This exercise calls for copying every line below that holds the word "metallidurans".

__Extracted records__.
++++

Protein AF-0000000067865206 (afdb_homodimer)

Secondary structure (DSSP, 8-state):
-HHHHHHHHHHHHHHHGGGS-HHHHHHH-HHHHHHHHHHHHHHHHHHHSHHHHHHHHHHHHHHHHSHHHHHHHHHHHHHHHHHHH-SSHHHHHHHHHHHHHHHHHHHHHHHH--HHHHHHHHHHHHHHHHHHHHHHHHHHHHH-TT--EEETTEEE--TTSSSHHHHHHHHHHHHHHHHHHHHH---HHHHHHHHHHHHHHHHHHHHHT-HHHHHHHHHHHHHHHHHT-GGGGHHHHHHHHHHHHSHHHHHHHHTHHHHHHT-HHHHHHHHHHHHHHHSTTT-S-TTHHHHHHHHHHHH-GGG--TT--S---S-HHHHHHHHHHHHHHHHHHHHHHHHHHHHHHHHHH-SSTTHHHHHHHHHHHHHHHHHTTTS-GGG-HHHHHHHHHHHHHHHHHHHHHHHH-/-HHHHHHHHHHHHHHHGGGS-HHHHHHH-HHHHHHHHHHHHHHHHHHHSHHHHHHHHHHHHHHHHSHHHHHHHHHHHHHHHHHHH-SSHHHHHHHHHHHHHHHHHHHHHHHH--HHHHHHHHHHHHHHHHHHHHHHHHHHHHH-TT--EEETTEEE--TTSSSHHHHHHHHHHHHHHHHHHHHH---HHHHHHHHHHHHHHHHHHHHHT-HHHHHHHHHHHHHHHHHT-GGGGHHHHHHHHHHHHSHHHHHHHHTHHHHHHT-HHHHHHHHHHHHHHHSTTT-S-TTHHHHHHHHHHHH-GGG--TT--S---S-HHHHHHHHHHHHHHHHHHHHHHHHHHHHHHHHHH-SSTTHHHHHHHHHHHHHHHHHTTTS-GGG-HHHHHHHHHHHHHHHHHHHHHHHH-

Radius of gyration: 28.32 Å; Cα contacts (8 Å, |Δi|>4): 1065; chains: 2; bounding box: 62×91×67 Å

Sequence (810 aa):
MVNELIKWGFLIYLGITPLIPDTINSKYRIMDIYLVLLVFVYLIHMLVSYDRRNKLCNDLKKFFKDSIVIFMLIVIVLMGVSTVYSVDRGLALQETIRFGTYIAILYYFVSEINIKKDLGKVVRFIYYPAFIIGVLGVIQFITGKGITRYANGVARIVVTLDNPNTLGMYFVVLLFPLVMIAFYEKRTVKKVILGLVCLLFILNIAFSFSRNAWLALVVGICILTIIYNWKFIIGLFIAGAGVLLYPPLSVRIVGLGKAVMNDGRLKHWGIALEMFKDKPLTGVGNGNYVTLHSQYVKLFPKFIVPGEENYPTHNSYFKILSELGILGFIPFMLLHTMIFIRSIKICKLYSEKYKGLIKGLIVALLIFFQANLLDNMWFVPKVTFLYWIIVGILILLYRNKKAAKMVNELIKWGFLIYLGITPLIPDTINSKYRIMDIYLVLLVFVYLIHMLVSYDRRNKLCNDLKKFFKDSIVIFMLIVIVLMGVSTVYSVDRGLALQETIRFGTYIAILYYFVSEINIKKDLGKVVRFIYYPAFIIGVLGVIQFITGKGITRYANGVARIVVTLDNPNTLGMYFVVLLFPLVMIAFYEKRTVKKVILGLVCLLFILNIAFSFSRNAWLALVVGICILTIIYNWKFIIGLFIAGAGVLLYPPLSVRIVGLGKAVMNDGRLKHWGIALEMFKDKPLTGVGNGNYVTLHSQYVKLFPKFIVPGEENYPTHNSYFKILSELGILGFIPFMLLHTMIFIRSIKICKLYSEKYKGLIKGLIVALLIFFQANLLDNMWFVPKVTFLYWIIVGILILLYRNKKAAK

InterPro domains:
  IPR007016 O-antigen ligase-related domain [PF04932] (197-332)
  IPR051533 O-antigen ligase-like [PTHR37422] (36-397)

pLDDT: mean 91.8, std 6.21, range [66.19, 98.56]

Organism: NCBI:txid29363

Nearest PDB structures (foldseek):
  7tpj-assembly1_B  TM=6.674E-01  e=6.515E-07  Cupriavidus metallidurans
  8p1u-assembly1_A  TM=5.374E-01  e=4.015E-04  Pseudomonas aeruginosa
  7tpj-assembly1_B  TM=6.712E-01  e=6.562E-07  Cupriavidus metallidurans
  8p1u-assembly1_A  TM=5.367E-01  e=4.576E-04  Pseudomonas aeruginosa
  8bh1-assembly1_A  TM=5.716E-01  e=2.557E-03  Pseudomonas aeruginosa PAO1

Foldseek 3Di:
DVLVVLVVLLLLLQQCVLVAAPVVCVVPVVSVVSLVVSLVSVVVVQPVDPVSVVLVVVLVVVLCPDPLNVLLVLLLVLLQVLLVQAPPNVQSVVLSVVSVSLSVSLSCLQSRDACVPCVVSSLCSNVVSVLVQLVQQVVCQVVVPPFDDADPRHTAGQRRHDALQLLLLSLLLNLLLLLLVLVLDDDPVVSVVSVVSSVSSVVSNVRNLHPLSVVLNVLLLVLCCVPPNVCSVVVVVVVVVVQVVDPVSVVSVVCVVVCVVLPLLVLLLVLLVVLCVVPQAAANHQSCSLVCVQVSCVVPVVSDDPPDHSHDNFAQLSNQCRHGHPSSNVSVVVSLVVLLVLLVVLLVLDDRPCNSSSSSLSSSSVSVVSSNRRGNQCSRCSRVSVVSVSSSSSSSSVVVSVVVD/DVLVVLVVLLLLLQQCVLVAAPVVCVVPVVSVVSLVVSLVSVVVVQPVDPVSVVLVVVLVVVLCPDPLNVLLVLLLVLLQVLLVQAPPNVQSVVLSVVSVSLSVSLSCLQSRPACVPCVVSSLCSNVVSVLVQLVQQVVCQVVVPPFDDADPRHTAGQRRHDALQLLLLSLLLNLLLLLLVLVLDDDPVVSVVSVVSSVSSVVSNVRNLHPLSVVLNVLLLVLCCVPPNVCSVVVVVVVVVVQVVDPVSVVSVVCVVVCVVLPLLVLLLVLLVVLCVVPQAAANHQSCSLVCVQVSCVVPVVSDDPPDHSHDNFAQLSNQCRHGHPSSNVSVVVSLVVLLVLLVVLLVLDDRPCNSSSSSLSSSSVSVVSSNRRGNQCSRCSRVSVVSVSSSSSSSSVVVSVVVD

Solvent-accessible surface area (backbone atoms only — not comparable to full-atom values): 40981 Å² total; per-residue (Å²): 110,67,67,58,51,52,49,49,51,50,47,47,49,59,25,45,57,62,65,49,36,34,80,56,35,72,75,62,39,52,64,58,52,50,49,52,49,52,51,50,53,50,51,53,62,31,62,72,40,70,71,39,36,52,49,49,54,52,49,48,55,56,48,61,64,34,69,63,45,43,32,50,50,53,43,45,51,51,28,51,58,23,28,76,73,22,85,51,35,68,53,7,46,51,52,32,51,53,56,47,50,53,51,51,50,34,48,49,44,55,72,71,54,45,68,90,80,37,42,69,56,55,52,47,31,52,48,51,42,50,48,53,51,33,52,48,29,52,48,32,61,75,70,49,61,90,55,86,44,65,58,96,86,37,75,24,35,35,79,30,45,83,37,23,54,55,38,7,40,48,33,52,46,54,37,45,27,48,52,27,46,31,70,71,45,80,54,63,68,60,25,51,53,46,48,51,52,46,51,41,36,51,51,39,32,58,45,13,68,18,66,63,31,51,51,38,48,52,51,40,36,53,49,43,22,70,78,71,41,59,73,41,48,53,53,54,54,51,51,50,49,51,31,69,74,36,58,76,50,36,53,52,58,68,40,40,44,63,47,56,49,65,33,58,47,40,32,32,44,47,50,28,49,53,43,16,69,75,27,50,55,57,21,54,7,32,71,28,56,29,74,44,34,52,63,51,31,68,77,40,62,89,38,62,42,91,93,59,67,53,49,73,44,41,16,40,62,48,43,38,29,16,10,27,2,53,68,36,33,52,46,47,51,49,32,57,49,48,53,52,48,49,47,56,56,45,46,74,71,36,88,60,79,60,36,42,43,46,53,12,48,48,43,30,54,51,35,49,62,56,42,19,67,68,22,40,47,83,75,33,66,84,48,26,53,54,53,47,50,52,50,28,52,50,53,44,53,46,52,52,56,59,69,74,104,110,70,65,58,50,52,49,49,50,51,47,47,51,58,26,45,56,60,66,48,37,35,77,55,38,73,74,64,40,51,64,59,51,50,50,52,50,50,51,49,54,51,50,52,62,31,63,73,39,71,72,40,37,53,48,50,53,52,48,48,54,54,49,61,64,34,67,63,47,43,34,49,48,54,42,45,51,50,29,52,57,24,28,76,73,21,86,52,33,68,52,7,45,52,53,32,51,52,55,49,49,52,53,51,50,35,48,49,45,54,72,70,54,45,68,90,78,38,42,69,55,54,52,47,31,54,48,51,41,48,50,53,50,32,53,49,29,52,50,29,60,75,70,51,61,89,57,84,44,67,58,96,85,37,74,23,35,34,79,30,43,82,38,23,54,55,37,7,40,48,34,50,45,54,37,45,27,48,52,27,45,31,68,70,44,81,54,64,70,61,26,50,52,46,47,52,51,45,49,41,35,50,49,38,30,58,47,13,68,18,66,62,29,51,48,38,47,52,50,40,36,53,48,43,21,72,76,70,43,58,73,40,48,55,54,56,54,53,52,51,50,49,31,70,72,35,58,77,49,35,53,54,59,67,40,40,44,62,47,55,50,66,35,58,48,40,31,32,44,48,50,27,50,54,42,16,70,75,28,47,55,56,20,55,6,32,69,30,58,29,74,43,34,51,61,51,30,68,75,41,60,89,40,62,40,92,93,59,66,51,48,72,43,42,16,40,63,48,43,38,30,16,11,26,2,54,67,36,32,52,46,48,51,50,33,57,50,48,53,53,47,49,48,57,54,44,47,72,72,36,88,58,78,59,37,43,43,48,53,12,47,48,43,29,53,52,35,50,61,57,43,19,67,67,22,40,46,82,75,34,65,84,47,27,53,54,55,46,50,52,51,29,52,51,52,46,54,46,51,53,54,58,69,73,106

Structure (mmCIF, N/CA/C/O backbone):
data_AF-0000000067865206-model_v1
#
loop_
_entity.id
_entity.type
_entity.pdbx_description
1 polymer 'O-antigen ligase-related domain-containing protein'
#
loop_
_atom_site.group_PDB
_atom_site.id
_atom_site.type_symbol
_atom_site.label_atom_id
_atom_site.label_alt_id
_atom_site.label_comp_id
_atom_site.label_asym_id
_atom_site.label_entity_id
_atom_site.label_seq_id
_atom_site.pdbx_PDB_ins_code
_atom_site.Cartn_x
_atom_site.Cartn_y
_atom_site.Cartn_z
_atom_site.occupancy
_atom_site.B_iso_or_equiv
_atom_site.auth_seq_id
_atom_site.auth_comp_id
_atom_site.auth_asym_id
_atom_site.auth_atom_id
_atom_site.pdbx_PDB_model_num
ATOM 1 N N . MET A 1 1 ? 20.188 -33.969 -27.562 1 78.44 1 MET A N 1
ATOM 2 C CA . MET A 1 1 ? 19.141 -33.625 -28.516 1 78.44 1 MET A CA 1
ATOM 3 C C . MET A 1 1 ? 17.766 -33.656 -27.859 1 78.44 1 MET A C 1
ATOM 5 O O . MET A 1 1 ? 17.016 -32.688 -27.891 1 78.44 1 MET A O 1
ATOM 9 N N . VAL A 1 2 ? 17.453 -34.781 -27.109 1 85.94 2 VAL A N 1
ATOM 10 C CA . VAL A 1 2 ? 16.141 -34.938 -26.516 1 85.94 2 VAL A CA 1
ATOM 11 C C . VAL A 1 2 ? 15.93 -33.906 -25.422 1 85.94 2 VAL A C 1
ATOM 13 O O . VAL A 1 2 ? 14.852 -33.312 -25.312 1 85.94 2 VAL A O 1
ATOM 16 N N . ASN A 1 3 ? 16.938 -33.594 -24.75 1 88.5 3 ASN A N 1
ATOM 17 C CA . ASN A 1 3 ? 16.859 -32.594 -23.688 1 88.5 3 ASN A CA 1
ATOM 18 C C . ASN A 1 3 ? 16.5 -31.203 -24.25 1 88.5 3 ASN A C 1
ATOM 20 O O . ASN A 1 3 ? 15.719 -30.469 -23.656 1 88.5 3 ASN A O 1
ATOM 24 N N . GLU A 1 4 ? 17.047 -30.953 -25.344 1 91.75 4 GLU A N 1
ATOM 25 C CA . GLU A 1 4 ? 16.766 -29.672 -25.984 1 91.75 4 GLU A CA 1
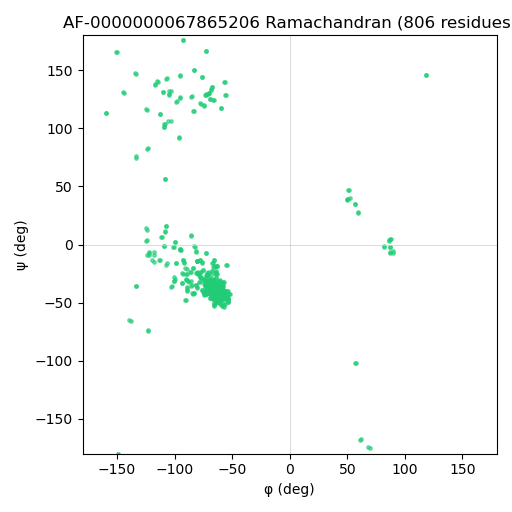
ATOM 26 C C . GLU A 1 4 ? 15.336 -29.609 -26.5 1 91.75 4 GLU A C 1
ATOM 28 O O . GLU A 1 4 ? 14.695 -28.562 -26.453 1 91.75 4 GLU A O 1
ATOM 33 N N . LEU A 1 5 ? 14.898 -30.766 -26.938 1 92.69 5 LEU A N 1
ATOM 34 C CA . LEU A 1 5 ? 13.531 -30.828 -27.438 1 92.69 5 LEU A CA 1
ATOM 35 C C . LEU A 1 5 ? 12.539 -30.625 -26.297 1 92.69 5 LEU A C 1
ATOM 37 O O . LEU A 1 5 ? 11.516 -29.953 -26.453 1 92.69 5 LEU A O 1
ATOM 41 N N . ILE A 1 6 ? 12.812 -31.219 -25.188 1 93.81 6 ILE A N 1
ATOM 42 C CA . ILE A 1 6 ? 11.953 -31.078 -24.016 1 93.81 6 ILE A CA 1
ATOM 43 C C . ILE A 1 6 ? 11.984 -29.625 -23.531 1 93.81 6 ILE A C 1
ATOM 45 O O . ILE A 1 6 ? 10.945 -29.078 -23.141 1 93.81 6 ILE A O 1
ATOM 49 N N . LYS A 1 7 ? 13.102 -29.047 -23.625 1 95.12 7 LYS A N 1
ATOM 50 C CA . LYS A 1 7 ? 13.227 -27.656 -23.234 1 95.12 7 LYS A CA 1
ATOM 51 C C . LYS A 1 7 ? 12.398 -26.75 -24.141 1 95.12 7 LYS A C 1
ATOM 53 O O . LYS A 1 7 ? 11.711 -25.844 -23.656 1 95.12 7 LYS A O 1
ATOM 58 N N . TRP A 1 8 ? 12.453 -27.031 -25.359 1 95.44 8 TRP A N 1
ATOM 59 C CA . TRP A 1 8 ? 11.625 -26.281 -26.297 1 95.44 8 TRP A CA 1
ATOM 60 C C . TRP A 1 8 ? 10.141 -26.531 -26.031 1 95.44 8 TRP A C 1
ATOM 62 O O . TRP A 1 8 ? 9.328 -25.609 -26.125 1 95.44 8 TRP A O 1
ATOM 72 N N . GLY A 1 9 ? 9.852 -27.781 -25.75 1 95.94 9 GLY A N 1
ATOM 73 C CA . GLY A 1 9 ? 8.484 -28.094 -25.375 1 95.94 9 GLY A CA 1
ATOM 74 C C . GLY A 1 9 ? 7.992 -27.297 -24.188 1 95.94 9 GLY A C 1
ATOM 75 O O . GLY A 1 9 ? 6.848 -26.828 -24.172 1 95.94 9 GLY A O 1
ATOM 76 N N . PHE A 1 10 ? 8.844 -27.125 -23.234 1 95.62 10 PHE A N 1
ATOM 77 C CA . PHE A 1 10 ? 8.5 -26.359 -22.047 1 95.62 10 PHE A CA 1
ATOM 78 C C . PHE A 1 10 ? 8.32 -24.875 -22.391 1 95.62 10 PHE A C 1
ATOM 80 O O . PHE A 1 10 ? 7.375 -24.25 -21.922 1 95.62 10 PHE A O 1
ATOM 87 N N . LEU A 1 11 ? 9.203 -24.312 -23.203 1 95.56 11 LEU A N 1
ATOM 88 C CA . LEU A 1 11 ? 9.109 -22.906 -23.609 1 95.56 11 LEU A CA 1
ATOM 89 C C . LEU A 1 11 ? 7.836 -22.656 -24.406 1 95.56 11 LEU A C 1
ATOM 91 O O . LEU A 1 11 ? 7.176 -21.625 -24.234 1 95.56 11 LEU A O 1
ATOM 95 N N . ILE A 1 12 ? 7.512 -23.609 -25.203 1 95.75 12 ILE A N 1
ATOM 96 C CA . ILE A 1 12 ? 6.281 -23.5 -25.984 1 95.75 12 ILE A CA 1
ATOM 97 C C . ILE A 1 12 ? 5.078 -23.547 -25.047 1 95.75 12 ILE A C 1
ATOM 99 O O . ILE A 1 12 ? 4.109 -22.797 -25.234 1 95.75 12 ILE A O 1
ATOM 103 N N . TYR A 1 13 ? 5.113 -24.406 -24.062 1 94.62 13 TYR A N 1
ATOM 104 C CA . TYR A 1 13 ? 4.059 -24.469 -23.062 1 94.62 13 TYR A CA 1
ATOM 105 C C . TYR A 1 13 ? 3.865 -23.109 -22.391 1 94.62 13 TYR A C 1
ATOM 107 O O . TYR A 1 13 ? 2.734 -22.641 -22.234 1 94.62 13 TYR A O 1
ATOM 115 N N . LEU A 1 14 ? 4.965 -22.453 -22.125 1 92.19 14 LEU A N 1
ATOM 116 C CA . LEU A 1 14 ? 4.922 -21.141 -21.484 1 92.19 14 LEU A CA 1
ATOM 117 C C . LEU A 1 14 ? 4.273 -20.109 -22.391 1 92.19 14 LEU A C 1
ATOM 119 O O . LEU A 1 14 ? 3.471 -19.297 -21.938 1 92.19 14 LEU A O 1
ATOM 123 N N . GLY A 1 15 ? 4.566 -20.172 -23.594 1 94.06 15 GLY A N 1
ATOM 124 C CA . GLY A 1 15 ? 4.105 -19.188 -24.547 1 94.06 15 GLY A CA 1
ATOM 125 C C . GLY A 1 15 ? 2.66 -19.375 -24.969 1 94.06 15 GLY A C 1
ATOM 126 O O . GLY A 1 15 ? 1.923 -18.406 -25.141 1 94.06 15 GLY A O 1
ATOM 127 N N . ILE A 1 16 ? 2.217 -20.578 -25.016 1 94.44 16 ILE A N 1
ATOM 128 C CA . ILE A 1 16 ? 0.913 -20.891 -25.594 1 94.44 16 ILE A CA 1
ATOM 129 C C . ILE A 1 16 ? -0.157 -20.828 -24.5 1 94.44 16 ILE A C 1
ATOM 131 O O . ILE A 1 16 ? -1.331 -20.578 -24.797 1 94.44 16 ILE A O 1
ATOM 135 N N . THR A 1 17 ? 0.217 -21.031 -23.297 1 92.88 17 THR A N 1
ATOM 136 C CA . THR A 1 17 ? -0.716 -21.125 -22.188 1 92.88 17 THR A CA 1
ATOM 137 C C . THR A 1 17 ? -1.628 -19.891 -22.141 1 92.88 17 THR A C 1
ATOM 139 O O . THR A 1 17 ? -2.852 -20.031 -22.094 1 92.88 17 THR A O 1
ATOM 142 N N . PRO A 1 18 ? -1.116 -18.672 -22.266 1 93.88 18 PRO A N 1
ATOM 143 C CA . PRO A 1 18 ? -2.016 -17.516 -22.188 1 93.88 18 PRO A CA 1
ATOM 144 C C . PRO A 1 18 ? -2.795 -17.281 -23.469 1 93.88 18 PRO A C 1
ATOM 146 O O . PRO A 1 18 ? -3.795 -16.562 -23.469 1 93.88 18 PRO A O 1
ATOM 149 N N . LEU A 1 19 ? -2.422 -17.922 -24.578 1 94.62 19 LEU A N 1
ATOM 150 C CA . LEU A 1 19 ? -3.035 -17.672 -25.875 1 94.62 19 LEU A CA 1
ATOM 151 C C . LEU A 1 19 ? -4.285 -18.531 -26.047 1 94.62 19 LEU A C 1
ATOM 153 O O . LEU A 1 19 ? -5.152 -18.219 -26.875 1 94.62 19 LEU A O 1
ATOM 157 N N . ILE A 1 20 ? -4.336 -19.625 -25.328 1 93.5 20 ILE A N 1
ATOM 158 C CA . ILE A 1 20 ? -5.496 -20.5 -25.438 1 93.5 20 ILE A CA 1
ATOM 159 C C . ILE A 1 20 ? -6.668 -19.906 -24.656 1 93.5 20 ILE A C 1
ATOM 161 O O . ILE A 1 20 ? -6.57 -19.703 -23.438 1 93.5 20 ILE A O 1
ATOM 165 N N . PRO A 1 21 ? -7.746 -19.656 -25.359 1 91.44 21 PRO A N 1
ATOM 166 C CA . PRO A 1 21 ? -8.898 -19.078 -24.656 1 91.44 21 PRO A CA 1
ATOM 167 C C . PRO A 1 21 ? -9.352 -19.938 -23.469 1 91.44 21 PRO A C 1
ATOM 169 O O . PRO A 1 21 ? -9.344 -21.156 -23.547 1 91.44 21 PRO A O 1
ATOM 172 N N . ASP A 1 22 ? -9.68 -19.281 -22.438 1 87.06 22 ASP A N 1
ATOM 173 C CA . ASP A 1 22 ? -10.086 -19.969 -21.203 1 87.06 22 ASP A CA 1
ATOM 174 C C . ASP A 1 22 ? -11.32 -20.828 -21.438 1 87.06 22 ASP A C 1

++++

__Solved problem__.
  7tpj-assembly1_B  TM=6.674E-01  e=6.515E-07  Cupriavidus metallidurans
  7tpj-assembly1_B  TM=6.712E-01  e=6.562E-07  Cupriavidus metallidurans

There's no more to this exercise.